*** Opening of Excerpted records ***

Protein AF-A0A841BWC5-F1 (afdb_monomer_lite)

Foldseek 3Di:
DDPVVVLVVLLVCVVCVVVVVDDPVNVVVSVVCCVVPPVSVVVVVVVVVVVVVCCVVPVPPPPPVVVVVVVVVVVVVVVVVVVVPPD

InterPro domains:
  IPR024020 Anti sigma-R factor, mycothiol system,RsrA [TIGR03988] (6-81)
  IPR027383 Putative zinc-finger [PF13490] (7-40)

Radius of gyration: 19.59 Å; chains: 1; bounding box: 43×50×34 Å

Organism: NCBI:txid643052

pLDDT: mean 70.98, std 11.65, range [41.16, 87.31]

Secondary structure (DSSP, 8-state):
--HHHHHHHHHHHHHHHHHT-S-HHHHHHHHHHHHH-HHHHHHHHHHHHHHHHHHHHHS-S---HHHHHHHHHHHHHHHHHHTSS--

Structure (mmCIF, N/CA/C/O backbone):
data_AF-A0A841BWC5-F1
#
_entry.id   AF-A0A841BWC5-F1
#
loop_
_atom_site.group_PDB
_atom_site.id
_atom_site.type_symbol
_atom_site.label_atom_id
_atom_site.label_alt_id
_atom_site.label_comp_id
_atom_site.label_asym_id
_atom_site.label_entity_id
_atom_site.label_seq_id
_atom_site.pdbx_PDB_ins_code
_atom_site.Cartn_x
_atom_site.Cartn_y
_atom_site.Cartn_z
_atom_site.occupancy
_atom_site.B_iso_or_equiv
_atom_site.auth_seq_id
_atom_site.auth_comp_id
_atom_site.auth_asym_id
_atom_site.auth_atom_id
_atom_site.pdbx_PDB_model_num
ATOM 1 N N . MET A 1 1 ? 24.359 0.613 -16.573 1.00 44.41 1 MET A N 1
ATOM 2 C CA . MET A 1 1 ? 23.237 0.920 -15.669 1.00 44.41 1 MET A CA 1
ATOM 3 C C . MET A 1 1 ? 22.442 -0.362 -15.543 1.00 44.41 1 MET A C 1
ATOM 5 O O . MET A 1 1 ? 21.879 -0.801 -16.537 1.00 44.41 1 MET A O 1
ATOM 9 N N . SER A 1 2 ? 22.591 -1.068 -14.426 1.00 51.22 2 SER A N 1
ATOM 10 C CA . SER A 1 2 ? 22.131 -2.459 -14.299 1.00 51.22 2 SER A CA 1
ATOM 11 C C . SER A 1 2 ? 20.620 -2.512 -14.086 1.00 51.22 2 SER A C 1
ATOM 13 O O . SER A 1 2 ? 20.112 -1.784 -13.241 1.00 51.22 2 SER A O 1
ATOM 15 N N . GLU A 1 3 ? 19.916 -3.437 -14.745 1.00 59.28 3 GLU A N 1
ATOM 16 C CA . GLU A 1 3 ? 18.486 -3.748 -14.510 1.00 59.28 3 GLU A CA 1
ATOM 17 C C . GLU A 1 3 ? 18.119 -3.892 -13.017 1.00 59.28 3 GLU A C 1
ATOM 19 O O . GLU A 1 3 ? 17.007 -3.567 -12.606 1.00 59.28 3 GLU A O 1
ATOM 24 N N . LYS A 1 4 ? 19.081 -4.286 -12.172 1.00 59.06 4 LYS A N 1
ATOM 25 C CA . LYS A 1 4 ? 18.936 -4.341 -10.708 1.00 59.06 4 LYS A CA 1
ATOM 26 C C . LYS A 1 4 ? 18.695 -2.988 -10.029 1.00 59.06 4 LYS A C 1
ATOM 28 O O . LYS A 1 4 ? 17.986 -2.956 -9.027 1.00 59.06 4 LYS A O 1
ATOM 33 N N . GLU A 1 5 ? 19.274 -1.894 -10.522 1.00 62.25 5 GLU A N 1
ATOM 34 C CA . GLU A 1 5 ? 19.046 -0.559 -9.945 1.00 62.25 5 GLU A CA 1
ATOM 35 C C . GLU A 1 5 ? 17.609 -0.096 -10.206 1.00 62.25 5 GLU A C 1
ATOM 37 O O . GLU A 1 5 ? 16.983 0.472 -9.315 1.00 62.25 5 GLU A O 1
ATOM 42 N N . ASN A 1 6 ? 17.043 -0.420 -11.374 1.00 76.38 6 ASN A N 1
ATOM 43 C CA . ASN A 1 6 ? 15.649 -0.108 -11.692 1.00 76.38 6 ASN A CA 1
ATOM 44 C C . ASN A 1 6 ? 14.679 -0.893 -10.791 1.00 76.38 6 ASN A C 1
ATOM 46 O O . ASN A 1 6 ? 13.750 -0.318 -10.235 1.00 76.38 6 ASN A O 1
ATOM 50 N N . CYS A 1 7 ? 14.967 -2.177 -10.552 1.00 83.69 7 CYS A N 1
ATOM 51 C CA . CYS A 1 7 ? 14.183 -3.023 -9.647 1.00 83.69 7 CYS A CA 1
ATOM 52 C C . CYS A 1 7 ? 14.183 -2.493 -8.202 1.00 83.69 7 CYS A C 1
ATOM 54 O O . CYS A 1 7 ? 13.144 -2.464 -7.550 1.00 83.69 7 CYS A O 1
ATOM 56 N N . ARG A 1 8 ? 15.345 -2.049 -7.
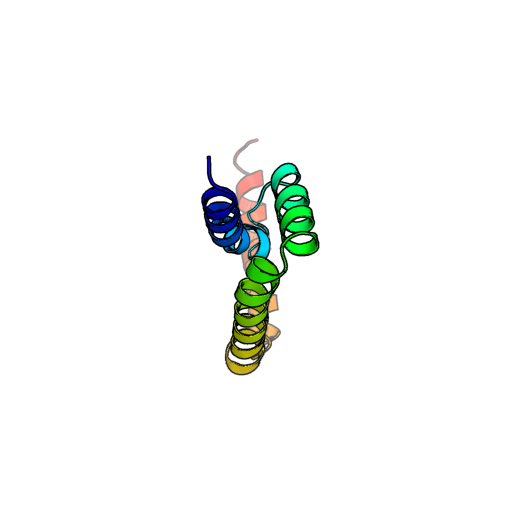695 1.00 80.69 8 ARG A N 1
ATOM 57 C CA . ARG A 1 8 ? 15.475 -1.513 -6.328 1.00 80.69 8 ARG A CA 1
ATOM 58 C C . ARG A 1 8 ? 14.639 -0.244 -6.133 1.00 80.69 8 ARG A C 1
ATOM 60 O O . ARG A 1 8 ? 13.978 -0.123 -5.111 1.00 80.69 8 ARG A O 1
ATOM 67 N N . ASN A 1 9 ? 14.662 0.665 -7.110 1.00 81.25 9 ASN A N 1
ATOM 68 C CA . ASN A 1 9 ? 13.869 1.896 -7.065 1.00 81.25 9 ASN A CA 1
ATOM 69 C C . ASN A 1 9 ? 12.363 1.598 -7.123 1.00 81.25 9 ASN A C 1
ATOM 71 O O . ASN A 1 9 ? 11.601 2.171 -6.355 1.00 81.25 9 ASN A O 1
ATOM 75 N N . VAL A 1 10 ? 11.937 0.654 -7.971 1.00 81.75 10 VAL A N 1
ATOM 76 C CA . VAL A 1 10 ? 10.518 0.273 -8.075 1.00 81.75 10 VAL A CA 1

*** Close of Excerpted records ***

## Task:
From the records above, transcribe without alteration every line from the one with "ATOM 60 O O" to the one with "ATOM 68 C CA", inclusive.

## Your solution:
ATOM 60 O O . ARG A 1 8 ? 13.978 -0.123 -5.111 1.00 80.69 8 ARG A O 1
ATOM 67 N N . ASN A 1 9 ? 14.662 0.665 -7.110 1.00 81.25 9 ASN A N 1
ATOM 68 C CA . ASN A 1 9 ? 13.869 1.896 -7.065 1.00 81.25 9 ASN A CA 1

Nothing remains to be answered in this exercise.